Corticolimbic anatomical characteristics predetermine risk for chronic pain.

作者信息

Vachon-Presseau Etienne, Tétreault Pascal, Petre Bogdan, Huang Lejian, Berger Sara E, Torbey Souraya, Baria Alexis T, Mansour Ali R, Hashmi Javeria A, Griffith James W, Comasco Erika, Schnitzer Thomas J, Baliki Marwan N, Apkarian A Vania

机构信息

1 Department of Physiology, Feinberg School of Medicine, Northwestern University 303 E. Chicago Ave., Chicago, IL 60611, USA.

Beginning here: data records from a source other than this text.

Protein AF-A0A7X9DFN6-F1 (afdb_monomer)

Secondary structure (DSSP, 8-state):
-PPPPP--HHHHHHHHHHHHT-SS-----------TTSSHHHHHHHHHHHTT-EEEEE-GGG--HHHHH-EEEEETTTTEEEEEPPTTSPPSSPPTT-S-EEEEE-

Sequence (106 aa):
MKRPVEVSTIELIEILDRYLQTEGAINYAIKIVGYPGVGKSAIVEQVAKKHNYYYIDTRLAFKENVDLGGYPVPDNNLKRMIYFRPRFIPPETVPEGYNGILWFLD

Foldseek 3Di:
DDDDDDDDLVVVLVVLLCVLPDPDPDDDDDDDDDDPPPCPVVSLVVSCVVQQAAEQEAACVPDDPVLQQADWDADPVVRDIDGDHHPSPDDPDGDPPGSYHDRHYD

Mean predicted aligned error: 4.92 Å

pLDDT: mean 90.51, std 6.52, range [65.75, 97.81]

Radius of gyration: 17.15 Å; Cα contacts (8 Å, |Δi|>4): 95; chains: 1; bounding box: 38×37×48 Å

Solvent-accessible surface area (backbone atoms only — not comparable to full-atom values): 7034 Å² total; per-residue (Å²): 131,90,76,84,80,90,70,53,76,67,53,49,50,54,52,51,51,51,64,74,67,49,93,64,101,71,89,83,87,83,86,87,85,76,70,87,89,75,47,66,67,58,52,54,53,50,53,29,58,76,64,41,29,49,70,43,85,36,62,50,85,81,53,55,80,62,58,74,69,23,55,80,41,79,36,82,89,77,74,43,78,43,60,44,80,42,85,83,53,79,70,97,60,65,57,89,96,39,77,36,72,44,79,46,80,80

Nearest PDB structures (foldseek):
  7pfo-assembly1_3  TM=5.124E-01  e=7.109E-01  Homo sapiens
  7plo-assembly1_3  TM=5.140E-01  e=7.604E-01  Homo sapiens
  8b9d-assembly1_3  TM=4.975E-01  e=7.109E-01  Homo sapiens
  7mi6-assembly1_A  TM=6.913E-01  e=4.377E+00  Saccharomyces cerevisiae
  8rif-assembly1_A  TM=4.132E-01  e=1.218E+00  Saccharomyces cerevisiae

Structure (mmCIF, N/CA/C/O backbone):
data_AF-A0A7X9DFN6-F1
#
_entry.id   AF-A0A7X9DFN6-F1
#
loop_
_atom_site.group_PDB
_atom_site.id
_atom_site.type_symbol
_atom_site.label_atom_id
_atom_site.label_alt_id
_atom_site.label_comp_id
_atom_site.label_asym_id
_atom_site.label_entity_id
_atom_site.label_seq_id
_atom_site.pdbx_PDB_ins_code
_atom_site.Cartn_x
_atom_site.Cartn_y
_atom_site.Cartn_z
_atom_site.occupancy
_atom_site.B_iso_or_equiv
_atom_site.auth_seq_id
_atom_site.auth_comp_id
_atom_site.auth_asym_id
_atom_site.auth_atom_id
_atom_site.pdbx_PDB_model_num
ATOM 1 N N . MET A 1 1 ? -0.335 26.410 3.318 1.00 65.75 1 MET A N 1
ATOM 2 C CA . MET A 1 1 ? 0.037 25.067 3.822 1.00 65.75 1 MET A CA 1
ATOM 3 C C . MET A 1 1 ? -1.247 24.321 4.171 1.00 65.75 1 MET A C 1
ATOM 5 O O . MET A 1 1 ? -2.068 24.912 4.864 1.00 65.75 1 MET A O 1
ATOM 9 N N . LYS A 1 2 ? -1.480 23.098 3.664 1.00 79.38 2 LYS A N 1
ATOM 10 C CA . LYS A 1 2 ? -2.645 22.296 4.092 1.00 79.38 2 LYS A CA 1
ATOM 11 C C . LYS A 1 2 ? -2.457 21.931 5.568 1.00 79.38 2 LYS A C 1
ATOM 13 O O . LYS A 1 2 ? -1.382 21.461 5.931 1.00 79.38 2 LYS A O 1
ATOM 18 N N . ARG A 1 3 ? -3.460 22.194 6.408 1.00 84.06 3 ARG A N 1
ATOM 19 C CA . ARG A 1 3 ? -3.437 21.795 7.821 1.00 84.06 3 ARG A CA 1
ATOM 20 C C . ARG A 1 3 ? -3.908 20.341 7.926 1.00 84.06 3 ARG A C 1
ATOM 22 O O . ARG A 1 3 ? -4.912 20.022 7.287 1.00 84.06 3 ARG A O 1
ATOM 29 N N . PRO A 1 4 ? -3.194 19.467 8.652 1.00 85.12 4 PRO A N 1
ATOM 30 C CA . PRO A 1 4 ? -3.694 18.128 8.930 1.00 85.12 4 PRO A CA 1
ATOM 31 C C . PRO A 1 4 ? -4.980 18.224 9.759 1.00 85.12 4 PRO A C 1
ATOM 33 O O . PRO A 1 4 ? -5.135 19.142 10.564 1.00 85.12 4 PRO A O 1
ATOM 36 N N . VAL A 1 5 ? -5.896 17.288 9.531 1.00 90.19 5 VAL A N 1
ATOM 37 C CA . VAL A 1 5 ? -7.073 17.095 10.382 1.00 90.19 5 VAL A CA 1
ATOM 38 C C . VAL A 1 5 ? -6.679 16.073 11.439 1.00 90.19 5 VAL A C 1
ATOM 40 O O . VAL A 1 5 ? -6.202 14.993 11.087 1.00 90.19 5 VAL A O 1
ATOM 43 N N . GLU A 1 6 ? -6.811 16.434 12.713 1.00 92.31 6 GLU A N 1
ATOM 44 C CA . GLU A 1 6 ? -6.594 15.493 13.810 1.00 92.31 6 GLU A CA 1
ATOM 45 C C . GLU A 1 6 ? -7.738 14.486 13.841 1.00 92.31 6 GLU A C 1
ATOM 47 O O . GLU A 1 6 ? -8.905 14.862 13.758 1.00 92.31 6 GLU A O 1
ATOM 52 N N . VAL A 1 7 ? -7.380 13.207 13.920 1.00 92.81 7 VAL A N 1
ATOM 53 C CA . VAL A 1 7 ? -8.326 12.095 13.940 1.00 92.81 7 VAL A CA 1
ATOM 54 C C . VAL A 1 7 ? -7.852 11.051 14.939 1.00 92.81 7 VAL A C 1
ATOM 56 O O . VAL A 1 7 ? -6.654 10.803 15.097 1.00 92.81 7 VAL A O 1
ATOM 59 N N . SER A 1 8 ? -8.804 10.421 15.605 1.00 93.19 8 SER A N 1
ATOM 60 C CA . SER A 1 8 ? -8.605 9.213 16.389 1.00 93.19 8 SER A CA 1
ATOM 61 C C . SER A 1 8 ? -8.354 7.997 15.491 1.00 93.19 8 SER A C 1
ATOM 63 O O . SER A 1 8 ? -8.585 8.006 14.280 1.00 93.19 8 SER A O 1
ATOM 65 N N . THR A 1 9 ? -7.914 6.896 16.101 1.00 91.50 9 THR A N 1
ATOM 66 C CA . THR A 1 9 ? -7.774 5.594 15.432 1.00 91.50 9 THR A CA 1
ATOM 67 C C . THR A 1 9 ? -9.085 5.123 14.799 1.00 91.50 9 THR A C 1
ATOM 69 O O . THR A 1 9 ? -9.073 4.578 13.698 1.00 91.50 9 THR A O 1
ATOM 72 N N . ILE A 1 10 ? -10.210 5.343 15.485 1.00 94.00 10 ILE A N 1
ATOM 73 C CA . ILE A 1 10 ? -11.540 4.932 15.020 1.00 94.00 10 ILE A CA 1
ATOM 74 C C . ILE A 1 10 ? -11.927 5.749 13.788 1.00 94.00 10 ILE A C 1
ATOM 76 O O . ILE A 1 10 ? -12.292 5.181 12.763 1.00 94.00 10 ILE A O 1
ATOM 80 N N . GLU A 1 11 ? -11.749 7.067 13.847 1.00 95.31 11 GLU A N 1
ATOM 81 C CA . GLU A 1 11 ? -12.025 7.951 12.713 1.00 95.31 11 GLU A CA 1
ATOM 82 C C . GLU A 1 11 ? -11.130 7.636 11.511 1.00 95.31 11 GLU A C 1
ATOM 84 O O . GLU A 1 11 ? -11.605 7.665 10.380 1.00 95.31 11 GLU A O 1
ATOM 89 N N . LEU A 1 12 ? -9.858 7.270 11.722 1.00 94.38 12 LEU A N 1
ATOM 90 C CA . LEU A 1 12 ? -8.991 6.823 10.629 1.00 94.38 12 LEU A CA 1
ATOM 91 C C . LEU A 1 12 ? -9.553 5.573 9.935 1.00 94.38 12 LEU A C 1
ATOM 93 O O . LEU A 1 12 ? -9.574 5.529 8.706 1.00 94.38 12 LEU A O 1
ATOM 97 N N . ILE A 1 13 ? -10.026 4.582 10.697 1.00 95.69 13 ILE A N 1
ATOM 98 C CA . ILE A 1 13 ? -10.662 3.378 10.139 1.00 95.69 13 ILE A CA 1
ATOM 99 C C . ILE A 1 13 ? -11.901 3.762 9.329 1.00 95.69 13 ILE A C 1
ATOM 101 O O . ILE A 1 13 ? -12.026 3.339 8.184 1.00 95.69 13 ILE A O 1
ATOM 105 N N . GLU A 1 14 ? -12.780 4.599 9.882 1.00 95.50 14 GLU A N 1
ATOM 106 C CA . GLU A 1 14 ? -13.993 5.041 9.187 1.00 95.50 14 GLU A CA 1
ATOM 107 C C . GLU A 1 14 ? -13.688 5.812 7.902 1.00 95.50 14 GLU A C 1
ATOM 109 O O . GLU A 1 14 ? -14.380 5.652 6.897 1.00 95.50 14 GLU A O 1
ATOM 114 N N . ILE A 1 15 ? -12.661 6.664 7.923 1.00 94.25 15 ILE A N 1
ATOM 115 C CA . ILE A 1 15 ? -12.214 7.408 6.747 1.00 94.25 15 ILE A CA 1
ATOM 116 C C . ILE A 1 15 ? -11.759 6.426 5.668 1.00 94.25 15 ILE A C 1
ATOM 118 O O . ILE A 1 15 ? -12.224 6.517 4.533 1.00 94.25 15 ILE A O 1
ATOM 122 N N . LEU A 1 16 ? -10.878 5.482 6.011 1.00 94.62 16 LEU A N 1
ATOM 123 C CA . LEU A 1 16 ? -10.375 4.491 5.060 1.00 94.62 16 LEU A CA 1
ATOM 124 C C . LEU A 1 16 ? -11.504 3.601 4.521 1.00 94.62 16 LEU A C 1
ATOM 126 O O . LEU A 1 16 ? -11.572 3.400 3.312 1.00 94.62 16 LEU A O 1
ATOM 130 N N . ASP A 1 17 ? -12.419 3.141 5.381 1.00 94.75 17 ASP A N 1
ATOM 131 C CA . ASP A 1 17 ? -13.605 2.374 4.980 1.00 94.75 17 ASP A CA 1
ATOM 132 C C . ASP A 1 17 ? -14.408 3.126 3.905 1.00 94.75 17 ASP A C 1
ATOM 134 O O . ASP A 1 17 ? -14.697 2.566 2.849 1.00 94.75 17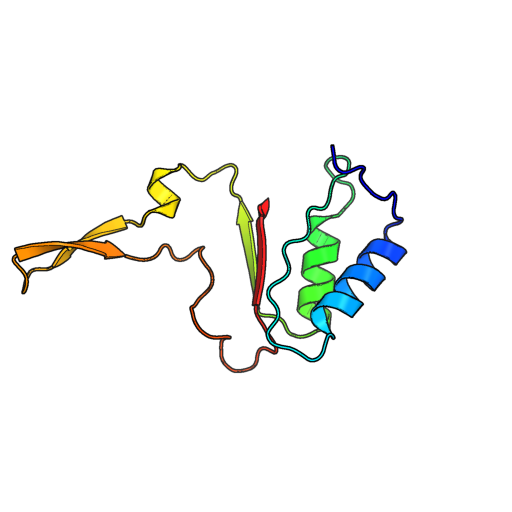 ASP A O 1
ATOM 138 N N . ARG A 1 18 ? -14.707 4.415 4.123 1.00 92.06 18 ARG A N 1
ATO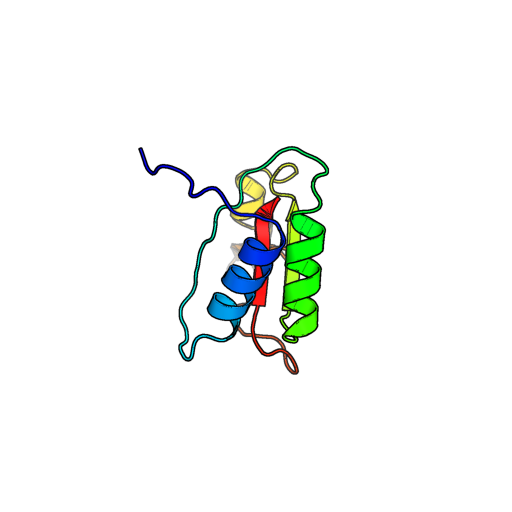M 139 C CA . ARG A 1 18 ? -15.459 5.234 3.155 1.00 92.06 18 ARG A CA 1
ATOM 140 C C . ARG A 1 18 ? -14.734 5.367 1.818 1.00 92.06 18 ARG A C 1
ATOM 142 O O . ARG A 1 18 ? -15.373 5.280 0.772 1.00 92.06 18 ARG A O 1
ATOM 149 N N . TYR A 1 19 ? -13.416 5.569 1.837 1.00 91.12 19 TYR A N 1
ATOM 150 C CA . TYR A 1 19 ? -12.640 5.688 0.601 1.00 91.12 19 TYR A CA 1
ATOM 151 C C . TYR A 1 19 ? -12.629 4.390 -0.209 1.00 91.12 19 TYR A C 1
ATOM 153 O O . TYR A 1 19 ? -12.734 4.450 -1.430 1.00 91.12 19 TYR A O 1
ATOM 161 N N . LEU A 1 20 ? -12.537 3.229 0.447 1.00 90.62 20 LEU A N 1
ATOM 162 C CA . LEU A 1 20 ? -12.554 1.942 -0.254 1.00 90.62 20 LEU A CA 1
ATOM 163 C C . LEU A 1 20 ? -13.957 1.551 -0.738 1.00 90.62 20 LEU A C 1
ATOM 165 O O . LEU A 1 20 ? -14.088 0.869 -1.742 1.00 90.62 20 LEU A O 1
ATOM 169 N N . GLN A 1 21 ? -15.014 2.000 -0.065 1.00 87.62 21 GLN A N 1
ATOM 170 C CA . GLN A 1 21 ? -16.399 1.679 -0.428 1.00 87.62 21 GLN A CA 1
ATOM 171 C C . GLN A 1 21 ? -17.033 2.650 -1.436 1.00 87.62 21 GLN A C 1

2 Department of Psychiatry and Neurobehavioral Sciences, University of Virginia , 2955 Ivy Rd, Suite 210, Charlottesville, VA 22903, USA.

出版信息

Brain. 2016 Jul;139(Pt 7):1958-70. doi: 10.1093/brain/aww100. Epub 2016 May 5.

Abstract

SEE TRACEY DOI101093/BRAIN/AWW147 FOR A SCIENTIFIC COMMENTARY ON THIS ARTICLE: Mechanisms of chronic pain remain poorly understood. We tracked brain properties in subacute back pain patients longitudinally for 3 years as they either recovered from or transitioned to chronic pain. Whole-brain comparisons indicated corticolimbic, but not pain-related circuitry, white matter connections predisposed patients to chronic pain. Intra-corticolimbic white matter connectivity analysis identified three segregated communities: dorsal medial prefrontal cortex-amygdala-accumbens, ventral medial prefrontal cortex-amygdala, and orbitofrontal cortex-amygdala-hippocampus. Higher incidence of white matter and functional connections within the dorsal medial prefrontal cortex-amygdala-accumbens circuit, as well as smaller amygdala volume, represented independent risk factors, together accounting for 60% of the variance for pain persistence. Opioid gene polymorphisms and negative mood contributed indirectly through corticolimbic anatomical factors, to risk for chronic pain. Our results imply that persistence of chronic pain is predetermined by corticolimbic neuroanatomical factors.

摘要

有关本文的科学评论,请参阅特蕾西·多伊(Tracey DOI)10.1093/brain/aww147:慢性疼痛的机制仍未得到充分理解。我们对亚急性背痛患者的大脑特性进行了长达3年的纵向跟踪,观察他们是从疼痛中恢复还是转变为慢性疼痛。全脑比较表明,是皮质边缘系统而非与疼痛相关的神经回路、白质连接使患者易患慢性疼痛。皮质边缘系统内白质连接性分析确定了三个分离的群落:背内侧前额叶皮质-杏仁核-伏隔核、腹内侧前额叶皮质-杏仁核以及眶额叶皮质-杏仁核-海马体。背内侧前额叶皮质-杏仁核-伏隔核回路内白质和功能连接的较高发生率以及较小的杏仁核体积是独立的风险因素,共同解释了疼痛持续的60%的变异。阿片类药物基因多态性和消极情绪通过皮质边缘系统解剖学因素间接导致慢性疼痛风险。我们的结果表明,慢性疼痛的持续由皮质边缘系统神经解剖学因素预先决定。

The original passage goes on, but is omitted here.